In [7]:
import pandas as pd
import json
import plotly.express as px
from urllib.request import urlopen
import re
import numpy as np

#Load map of Amsterdam
GEOJSON_URL = "https://maps.amsterdam.nl/open_geodata/geojson_lnglat.php?KAARTLAAG=INDELING_STADSDEEL&THEMA=gebiedsindeling"
with urlopen(GEOJSON_URL) as response:
    stadsdelen = json.load(response)

In [8]:
# --- Sensorlocaties ---
df = pd.read_csv("sensor-location.xlsx - Sheet1.csv")
df[["Lat", "Long"]] = df["Lat/Long"].str.split(",", expand=True)
df["Lat"]  = pd.to_numeric(df["Lat"].astype(str).str.strip(),  errors="coerce")
df["Long"] = pd.to_numeric(df["Long"].astype(str).str.strip(), errors="coerce")

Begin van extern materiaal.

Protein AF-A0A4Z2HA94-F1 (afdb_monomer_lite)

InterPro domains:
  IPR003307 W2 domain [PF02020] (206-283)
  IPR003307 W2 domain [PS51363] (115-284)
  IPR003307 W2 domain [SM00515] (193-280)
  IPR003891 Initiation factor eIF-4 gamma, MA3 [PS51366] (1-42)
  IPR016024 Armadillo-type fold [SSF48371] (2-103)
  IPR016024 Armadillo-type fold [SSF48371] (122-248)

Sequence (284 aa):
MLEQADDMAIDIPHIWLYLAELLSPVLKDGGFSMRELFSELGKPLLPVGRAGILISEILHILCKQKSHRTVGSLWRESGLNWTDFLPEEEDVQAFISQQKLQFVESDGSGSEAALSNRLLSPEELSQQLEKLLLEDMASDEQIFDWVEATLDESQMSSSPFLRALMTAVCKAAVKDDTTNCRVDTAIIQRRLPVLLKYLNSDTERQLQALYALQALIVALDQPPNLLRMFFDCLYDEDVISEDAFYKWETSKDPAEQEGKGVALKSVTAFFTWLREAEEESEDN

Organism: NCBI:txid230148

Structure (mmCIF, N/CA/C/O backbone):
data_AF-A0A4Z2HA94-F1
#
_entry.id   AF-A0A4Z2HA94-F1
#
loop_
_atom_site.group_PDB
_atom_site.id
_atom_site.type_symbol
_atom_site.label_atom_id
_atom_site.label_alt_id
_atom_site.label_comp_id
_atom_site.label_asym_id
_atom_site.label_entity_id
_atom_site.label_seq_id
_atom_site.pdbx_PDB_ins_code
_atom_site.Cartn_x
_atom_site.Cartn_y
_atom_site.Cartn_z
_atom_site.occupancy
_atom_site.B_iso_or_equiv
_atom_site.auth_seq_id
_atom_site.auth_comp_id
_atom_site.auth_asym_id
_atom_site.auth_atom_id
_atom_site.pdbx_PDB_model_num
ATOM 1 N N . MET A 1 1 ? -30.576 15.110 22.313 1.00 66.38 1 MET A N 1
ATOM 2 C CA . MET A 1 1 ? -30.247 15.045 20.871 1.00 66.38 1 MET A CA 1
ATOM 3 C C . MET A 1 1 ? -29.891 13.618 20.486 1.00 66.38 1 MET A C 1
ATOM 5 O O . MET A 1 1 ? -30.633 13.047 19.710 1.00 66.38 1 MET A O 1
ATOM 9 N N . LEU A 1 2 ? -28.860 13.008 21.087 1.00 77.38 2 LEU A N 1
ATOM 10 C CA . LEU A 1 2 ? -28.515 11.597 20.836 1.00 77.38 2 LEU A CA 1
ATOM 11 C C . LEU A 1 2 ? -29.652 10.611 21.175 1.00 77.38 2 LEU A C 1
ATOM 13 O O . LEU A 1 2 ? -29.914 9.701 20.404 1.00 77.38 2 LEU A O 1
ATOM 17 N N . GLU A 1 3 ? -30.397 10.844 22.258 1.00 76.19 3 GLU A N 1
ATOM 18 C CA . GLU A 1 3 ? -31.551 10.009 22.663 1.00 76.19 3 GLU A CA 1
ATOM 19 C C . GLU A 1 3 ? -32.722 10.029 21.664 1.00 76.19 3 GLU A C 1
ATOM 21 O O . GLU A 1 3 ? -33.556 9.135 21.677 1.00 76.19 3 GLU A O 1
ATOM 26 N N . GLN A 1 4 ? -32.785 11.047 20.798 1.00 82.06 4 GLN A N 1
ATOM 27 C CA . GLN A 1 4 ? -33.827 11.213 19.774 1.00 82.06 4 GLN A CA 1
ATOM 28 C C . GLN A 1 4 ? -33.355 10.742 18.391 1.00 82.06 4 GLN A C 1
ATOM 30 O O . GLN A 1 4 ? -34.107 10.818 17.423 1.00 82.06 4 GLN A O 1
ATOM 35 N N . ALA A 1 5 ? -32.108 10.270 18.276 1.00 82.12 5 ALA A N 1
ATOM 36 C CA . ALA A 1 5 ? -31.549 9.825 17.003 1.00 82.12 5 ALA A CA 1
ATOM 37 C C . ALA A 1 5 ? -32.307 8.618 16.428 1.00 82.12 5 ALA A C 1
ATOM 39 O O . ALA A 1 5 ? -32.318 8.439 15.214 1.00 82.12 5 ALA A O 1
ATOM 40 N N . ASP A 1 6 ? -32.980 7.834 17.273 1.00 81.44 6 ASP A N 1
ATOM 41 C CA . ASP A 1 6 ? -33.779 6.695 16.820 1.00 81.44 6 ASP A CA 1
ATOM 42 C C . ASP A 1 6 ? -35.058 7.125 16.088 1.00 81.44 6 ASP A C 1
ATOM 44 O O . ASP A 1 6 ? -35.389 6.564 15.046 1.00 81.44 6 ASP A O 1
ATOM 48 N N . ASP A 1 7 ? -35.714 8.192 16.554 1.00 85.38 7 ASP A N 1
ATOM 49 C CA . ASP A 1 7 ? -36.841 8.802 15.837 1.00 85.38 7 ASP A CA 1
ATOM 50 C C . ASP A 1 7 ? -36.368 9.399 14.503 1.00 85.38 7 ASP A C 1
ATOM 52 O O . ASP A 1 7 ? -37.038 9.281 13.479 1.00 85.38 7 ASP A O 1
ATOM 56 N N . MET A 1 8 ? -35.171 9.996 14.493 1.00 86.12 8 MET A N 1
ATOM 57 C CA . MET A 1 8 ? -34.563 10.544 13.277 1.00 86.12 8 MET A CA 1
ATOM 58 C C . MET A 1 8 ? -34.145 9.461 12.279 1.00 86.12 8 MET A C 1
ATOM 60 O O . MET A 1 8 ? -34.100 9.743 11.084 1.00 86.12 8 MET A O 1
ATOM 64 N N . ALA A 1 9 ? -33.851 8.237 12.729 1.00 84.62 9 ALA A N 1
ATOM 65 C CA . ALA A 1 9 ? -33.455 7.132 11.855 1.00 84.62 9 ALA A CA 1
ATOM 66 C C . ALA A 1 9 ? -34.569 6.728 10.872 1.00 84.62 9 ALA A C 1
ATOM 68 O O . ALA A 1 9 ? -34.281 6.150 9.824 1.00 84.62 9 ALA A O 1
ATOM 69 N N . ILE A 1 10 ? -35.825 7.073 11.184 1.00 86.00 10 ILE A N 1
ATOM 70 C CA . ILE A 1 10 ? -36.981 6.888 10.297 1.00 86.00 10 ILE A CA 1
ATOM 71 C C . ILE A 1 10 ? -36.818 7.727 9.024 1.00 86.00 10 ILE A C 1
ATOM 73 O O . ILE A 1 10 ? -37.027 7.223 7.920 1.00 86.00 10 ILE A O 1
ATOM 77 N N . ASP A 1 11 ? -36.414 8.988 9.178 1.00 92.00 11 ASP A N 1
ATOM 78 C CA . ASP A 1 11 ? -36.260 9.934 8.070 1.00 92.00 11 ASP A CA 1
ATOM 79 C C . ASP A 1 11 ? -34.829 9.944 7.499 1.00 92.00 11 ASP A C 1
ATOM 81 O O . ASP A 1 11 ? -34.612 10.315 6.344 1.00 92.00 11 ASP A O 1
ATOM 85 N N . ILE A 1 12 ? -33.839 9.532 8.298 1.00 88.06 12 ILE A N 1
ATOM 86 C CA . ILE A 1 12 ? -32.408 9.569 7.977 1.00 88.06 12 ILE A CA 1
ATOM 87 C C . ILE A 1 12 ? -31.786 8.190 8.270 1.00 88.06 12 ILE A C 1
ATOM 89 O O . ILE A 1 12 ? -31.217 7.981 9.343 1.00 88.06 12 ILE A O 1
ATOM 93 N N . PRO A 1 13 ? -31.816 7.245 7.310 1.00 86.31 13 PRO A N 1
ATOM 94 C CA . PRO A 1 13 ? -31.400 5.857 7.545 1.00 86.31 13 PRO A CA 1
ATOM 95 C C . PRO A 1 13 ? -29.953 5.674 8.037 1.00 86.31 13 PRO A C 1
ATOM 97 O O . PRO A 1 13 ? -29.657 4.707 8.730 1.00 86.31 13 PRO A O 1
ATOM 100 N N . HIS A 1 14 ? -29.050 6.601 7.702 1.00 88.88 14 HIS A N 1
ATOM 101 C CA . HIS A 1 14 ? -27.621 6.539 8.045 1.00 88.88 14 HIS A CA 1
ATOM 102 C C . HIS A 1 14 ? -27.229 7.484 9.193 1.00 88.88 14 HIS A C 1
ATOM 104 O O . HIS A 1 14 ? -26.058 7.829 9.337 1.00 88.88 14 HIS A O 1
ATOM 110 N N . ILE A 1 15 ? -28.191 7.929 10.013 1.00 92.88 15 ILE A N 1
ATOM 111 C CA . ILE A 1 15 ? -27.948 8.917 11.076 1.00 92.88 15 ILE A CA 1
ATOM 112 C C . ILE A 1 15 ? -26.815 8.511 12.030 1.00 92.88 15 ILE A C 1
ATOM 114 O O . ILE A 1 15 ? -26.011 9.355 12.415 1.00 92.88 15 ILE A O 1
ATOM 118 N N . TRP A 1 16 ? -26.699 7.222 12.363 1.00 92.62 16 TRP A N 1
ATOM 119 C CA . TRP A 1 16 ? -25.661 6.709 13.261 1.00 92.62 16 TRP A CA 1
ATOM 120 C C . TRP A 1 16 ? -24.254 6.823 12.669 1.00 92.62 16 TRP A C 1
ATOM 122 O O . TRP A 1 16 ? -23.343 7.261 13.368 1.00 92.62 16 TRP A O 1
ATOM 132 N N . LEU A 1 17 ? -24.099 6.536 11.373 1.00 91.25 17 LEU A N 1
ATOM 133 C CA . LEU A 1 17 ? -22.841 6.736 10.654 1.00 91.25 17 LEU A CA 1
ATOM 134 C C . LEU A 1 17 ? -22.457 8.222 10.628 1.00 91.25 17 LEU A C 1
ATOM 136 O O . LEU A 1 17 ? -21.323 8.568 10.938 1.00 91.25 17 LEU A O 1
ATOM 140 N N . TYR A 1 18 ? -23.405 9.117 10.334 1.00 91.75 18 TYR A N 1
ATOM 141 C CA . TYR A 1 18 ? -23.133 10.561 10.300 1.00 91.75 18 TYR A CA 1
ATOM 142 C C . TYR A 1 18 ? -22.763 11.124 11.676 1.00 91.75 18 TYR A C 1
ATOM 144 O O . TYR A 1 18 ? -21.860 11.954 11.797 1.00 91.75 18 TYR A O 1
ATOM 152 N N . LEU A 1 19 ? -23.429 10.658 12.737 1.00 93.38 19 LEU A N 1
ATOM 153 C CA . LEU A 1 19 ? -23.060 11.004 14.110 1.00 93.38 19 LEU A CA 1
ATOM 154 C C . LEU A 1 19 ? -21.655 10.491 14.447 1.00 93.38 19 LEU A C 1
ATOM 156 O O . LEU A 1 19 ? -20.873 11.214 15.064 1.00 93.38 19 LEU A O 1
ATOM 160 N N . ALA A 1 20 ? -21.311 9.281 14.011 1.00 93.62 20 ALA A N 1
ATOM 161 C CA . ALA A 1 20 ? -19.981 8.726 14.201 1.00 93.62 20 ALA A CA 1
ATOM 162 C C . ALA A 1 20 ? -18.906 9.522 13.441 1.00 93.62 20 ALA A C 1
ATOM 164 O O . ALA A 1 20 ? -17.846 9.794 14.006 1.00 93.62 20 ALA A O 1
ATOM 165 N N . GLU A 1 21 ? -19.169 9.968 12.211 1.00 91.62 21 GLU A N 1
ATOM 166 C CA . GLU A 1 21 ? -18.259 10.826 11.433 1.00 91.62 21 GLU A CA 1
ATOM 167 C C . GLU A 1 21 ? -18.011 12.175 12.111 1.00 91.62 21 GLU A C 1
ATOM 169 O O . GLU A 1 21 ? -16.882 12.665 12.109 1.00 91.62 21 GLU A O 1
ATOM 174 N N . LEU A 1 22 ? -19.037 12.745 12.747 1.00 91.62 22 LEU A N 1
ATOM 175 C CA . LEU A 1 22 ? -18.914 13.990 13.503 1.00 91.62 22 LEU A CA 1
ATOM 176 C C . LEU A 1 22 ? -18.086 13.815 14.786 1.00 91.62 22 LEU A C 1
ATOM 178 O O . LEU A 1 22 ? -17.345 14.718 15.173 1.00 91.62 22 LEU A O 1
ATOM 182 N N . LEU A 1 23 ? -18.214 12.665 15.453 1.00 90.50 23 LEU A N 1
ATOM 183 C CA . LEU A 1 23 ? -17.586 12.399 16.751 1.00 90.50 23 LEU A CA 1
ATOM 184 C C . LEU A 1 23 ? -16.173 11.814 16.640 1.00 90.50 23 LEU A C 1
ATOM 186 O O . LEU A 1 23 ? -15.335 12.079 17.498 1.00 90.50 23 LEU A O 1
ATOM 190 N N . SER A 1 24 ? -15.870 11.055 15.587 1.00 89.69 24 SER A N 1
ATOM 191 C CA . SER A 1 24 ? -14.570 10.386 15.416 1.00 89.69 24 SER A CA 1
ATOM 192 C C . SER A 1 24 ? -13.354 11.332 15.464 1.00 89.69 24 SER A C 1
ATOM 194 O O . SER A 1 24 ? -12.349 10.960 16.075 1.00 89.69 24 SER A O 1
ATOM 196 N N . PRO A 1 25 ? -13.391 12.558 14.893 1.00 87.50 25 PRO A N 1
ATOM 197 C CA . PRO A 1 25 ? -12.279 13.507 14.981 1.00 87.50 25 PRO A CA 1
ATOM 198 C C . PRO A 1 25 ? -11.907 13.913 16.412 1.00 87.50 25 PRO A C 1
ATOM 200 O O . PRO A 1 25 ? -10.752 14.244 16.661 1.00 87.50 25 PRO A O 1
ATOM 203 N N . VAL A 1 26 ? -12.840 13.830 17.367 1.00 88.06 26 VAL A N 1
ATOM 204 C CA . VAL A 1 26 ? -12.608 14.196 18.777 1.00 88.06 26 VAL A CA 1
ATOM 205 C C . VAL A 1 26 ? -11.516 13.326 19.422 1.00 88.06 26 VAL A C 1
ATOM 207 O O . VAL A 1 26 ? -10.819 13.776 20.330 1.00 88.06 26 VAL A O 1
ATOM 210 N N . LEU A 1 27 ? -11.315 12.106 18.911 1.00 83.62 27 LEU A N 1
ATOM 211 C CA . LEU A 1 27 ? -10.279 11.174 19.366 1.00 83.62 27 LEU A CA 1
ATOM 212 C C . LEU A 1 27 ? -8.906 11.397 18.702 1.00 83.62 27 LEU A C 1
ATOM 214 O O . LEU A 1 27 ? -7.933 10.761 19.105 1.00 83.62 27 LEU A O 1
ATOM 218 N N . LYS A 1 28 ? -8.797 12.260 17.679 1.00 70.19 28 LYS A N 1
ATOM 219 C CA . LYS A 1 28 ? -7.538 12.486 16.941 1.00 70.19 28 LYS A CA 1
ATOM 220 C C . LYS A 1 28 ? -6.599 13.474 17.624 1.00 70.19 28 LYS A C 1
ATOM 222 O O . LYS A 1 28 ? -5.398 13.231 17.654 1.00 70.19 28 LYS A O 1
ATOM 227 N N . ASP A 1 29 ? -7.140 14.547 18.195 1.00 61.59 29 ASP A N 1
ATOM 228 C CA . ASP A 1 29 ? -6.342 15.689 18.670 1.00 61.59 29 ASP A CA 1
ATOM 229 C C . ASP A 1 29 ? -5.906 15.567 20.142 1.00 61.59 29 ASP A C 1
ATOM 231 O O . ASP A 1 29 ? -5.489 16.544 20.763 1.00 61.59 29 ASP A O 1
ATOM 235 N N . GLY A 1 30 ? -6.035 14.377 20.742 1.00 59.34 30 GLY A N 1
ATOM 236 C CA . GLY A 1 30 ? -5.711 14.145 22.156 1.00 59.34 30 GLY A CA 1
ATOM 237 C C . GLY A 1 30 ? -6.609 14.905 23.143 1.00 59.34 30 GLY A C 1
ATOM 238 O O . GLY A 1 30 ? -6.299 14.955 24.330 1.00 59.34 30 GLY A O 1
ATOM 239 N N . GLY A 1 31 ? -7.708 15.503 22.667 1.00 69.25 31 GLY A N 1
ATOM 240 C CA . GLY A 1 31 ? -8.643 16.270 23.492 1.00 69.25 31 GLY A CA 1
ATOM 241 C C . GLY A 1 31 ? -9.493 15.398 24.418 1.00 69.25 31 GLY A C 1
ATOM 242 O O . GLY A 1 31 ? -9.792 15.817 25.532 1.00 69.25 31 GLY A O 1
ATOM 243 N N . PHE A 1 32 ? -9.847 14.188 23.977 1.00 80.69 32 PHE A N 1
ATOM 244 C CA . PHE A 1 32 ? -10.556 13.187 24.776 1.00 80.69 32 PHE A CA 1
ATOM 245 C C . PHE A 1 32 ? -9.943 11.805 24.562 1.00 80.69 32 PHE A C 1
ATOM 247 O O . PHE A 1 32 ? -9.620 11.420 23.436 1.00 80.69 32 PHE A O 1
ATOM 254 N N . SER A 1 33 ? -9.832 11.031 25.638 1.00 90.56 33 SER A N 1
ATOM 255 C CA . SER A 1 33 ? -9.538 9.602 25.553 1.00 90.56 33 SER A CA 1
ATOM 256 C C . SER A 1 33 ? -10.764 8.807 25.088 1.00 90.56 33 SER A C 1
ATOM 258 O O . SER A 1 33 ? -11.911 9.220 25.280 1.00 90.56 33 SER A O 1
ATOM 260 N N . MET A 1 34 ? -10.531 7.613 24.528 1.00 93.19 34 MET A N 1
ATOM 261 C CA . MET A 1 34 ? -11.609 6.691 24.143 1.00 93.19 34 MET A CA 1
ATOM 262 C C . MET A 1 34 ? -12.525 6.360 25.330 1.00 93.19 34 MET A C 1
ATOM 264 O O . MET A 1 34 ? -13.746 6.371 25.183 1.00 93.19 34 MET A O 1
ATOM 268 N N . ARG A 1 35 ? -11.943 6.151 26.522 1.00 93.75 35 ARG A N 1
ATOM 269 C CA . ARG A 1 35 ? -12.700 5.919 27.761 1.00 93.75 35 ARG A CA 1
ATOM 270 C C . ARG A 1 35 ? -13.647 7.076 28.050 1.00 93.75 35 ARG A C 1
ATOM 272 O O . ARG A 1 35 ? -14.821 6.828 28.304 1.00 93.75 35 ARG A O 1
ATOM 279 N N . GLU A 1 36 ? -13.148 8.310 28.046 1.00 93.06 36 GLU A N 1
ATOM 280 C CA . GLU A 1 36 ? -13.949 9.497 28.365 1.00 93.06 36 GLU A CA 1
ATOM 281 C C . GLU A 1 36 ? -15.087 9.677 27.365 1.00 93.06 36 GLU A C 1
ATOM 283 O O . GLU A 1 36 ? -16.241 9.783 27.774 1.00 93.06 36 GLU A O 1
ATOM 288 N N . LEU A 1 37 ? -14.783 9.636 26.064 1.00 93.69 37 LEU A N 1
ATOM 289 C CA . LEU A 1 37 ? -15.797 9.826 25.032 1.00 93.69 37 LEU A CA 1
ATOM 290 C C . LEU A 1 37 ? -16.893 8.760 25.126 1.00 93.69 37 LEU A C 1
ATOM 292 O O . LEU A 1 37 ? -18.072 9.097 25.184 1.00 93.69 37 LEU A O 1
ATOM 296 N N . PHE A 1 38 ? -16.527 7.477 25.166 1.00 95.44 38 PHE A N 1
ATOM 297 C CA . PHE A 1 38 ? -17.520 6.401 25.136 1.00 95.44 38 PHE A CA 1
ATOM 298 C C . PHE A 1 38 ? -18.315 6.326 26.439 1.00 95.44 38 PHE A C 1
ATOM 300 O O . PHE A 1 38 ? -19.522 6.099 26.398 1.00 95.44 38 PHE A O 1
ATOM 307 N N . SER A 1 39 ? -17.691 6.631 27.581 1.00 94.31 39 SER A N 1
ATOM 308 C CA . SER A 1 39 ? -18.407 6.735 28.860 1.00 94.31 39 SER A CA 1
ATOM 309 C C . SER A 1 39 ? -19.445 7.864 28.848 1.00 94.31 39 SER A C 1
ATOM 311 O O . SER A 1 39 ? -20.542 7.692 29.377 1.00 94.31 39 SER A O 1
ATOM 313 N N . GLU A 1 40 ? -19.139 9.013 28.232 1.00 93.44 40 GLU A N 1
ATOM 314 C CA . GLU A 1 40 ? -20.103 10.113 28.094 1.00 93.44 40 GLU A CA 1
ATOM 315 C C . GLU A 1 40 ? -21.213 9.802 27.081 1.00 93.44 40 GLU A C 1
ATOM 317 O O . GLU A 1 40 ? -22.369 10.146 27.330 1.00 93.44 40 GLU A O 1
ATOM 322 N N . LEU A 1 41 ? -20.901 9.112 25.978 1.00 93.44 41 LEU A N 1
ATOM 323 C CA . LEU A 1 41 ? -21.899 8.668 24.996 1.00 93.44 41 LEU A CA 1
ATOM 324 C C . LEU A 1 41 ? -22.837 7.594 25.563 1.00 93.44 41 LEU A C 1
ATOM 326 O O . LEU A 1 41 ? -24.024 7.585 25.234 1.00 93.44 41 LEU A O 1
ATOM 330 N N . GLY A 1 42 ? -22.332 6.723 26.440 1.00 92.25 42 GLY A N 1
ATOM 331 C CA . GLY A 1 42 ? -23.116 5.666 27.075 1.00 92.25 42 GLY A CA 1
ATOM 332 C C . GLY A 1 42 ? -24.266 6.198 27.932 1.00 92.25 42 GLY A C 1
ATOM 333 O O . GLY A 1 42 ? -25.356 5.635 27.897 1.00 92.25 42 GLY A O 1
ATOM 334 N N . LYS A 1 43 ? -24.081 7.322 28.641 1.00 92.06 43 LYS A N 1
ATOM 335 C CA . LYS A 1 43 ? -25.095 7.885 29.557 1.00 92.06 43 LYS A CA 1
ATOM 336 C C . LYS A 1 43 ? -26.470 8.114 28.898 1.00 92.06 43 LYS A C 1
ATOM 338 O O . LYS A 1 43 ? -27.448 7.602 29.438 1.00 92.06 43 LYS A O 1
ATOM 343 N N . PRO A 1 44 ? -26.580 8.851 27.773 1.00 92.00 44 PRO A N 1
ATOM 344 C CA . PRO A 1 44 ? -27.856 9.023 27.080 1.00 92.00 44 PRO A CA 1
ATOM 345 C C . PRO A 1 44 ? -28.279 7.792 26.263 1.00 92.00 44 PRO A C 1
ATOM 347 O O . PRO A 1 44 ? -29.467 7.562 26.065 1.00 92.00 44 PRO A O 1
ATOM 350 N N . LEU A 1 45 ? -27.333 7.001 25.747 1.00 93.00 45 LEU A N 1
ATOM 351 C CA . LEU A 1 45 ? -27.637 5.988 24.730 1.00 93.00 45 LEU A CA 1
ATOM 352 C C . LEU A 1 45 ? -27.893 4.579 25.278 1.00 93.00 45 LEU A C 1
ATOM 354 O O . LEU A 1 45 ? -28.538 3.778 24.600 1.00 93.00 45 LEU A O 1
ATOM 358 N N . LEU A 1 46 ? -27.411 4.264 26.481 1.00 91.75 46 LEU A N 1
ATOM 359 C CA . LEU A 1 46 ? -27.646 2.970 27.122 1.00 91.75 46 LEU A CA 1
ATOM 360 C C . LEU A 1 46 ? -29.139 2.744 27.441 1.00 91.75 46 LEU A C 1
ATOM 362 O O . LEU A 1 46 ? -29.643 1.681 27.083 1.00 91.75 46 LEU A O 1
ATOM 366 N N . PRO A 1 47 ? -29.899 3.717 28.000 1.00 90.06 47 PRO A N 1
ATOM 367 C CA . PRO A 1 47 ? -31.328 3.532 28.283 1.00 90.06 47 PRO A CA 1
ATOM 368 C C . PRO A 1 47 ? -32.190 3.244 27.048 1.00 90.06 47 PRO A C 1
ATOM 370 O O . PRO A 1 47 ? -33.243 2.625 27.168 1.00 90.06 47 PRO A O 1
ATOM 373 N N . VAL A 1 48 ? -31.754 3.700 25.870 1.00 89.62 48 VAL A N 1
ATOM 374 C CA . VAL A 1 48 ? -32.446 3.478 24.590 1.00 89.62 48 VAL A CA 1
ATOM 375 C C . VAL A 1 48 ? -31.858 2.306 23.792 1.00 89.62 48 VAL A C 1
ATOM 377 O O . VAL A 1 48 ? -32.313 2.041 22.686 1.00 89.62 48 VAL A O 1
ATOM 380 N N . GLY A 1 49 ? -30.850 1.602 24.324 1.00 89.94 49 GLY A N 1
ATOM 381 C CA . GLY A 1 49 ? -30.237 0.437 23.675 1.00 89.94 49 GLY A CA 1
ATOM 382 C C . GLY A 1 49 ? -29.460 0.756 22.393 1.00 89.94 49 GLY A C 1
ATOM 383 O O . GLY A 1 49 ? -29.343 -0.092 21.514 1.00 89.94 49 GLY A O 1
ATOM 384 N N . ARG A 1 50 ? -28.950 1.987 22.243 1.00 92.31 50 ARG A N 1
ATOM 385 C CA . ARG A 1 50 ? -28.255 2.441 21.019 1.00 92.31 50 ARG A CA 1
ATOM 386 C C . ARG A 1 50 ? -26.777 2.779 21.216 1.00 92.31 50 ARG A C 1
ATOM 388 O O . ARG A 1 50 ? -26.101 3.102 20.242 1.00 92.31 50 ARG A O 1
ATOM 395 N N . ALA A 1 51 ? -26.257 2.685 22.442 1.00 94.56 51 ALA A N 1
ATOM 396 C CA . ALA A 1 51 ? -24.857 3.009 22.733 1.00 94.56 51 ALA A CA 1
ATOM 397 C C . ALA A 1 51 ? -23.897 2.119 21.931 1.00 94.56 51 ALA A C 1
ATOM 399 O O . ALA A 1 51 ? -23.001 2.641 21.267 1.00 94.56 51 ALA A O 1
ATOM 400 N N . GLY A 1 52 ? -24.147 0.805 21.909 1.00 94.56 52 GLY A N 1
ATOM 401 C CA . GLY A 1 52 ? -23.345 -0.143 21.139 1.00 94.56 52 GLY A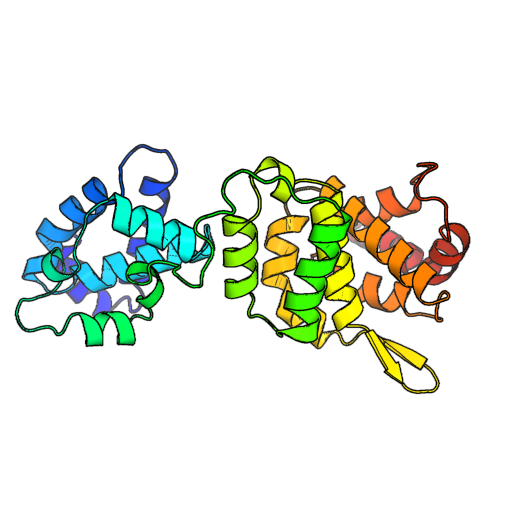 CA 1
ATOM 402 C C . GLY A 1 52 ? -23.247 0.194 19.647 1.00 94.56 52 GLY A C 1
ATOM 403 O O . GLY A 1 52 ? -22.157 0.135 19.087 1.00 94.56 52 GLY A O 1
ATOM 404 N N . ILE A 1 53 ? -24.354 0.610 19.021 1.00 94.00 53 ILE A N 1
ATOM 405 C CA . ILE A 1 53 ? -24.418 0.925 17.582 1.00 94.00 53 ILE A CA 1
ATOM 406 C C . ILE A 1 53 ? -23.578 2.160 17.242 1.00 94.00 53 ILE A C 1
ATOM 408 O O . ILE A 1 53 ? -22.808 2.147 16.290 1.00 94.00 53 ILE A O 1
ATOM 412 N N . LEU A 1 54 ? -23.693 3.243 18.016 1.00 95.56 54 LEU A N 1
ATOM 413 C CA . LEU A 1 54 ? -22.891 4.436 17.735 1.00 95.56 54 LEU A CA 1
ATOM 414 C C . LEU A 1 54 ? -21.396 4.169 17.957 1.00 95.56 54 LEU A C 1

#Some sensors don't have "Breedte", so it gives "Effectieve breedte"
for col in ["Breedte", "Effectieve breedte"]:
    if col in df.columns:
        df[col] = df[col].fillna("Effectieve breedte")

# if "Breedte" in df.columns or "Effectieve breedte" in df.columns: 
#     b = pd.to_numeric(df.get("Breedte"), errors="coerce") # 
#     be = pd.to_numeric(df.get("Effectieve breedte"), errors="coerce")
#     df["Breedte_eff"] = np.where(~be.isna(), be, b)
#----Predicted data ----
cs = pd.read_csv("predicted_sensor_values_3min.csv", parse_dates=["timestamp"]) #use real time 
cs = cs.sort_values("timestamp") #sort on time

In [9]:
#only predicted, remove actual sensors  
def parse_col(col):
    """
    Verwacht 'OBJECT_hoek', bv 'CMSA-GAWW-11_120'.
    Geeft (objectnummer, hoek[int] of None) terug.
    """
    if col == "timestamp":
        return (None, None)
    m = re.match(r"^(.*)_(\d+)$", col)
    if m:
        return (m.group(1), int(m.group(2)))
    else:
        # Geen hoek in kolomnaam (komt soms voor); dan alleen object.
        return (col, None)

sensor_cols = [c for c in cs.columns if c != "timestamp"]
parsed = [parse_col(c) for c in sensor_cols]
obj_nums = [p[0] for p in parsed]
angles  = [p[1] for p in parsed]

col_map = pd.DataFrame({
    "column": sensor_cols,
    "Objectnummer": obj_nums,
    "hoek": angles})
#only actual values 

In [10]:
# --- 4) Long/tidy maken: (timestamp, Objectnummer, hoek, value) ---
#    Smelt de forecasts en merge met col_map om hoek/object toe te voegen
cs_long = (
    cs.melt(id_vars="timestamp", var_name="column", value_name="value")
      .merge(col_map, on="column", how="left")
)

# Filter rijen zonder geldig Objectnummer of hoek (we willen richting-specifieke waarden)
cs_long = cs_long[cs_long["Objectnummer"].notna() & cs_long["hoek"].notna()].copy()
cs_long["hoek"] = cs_long["hoek"].astype(int)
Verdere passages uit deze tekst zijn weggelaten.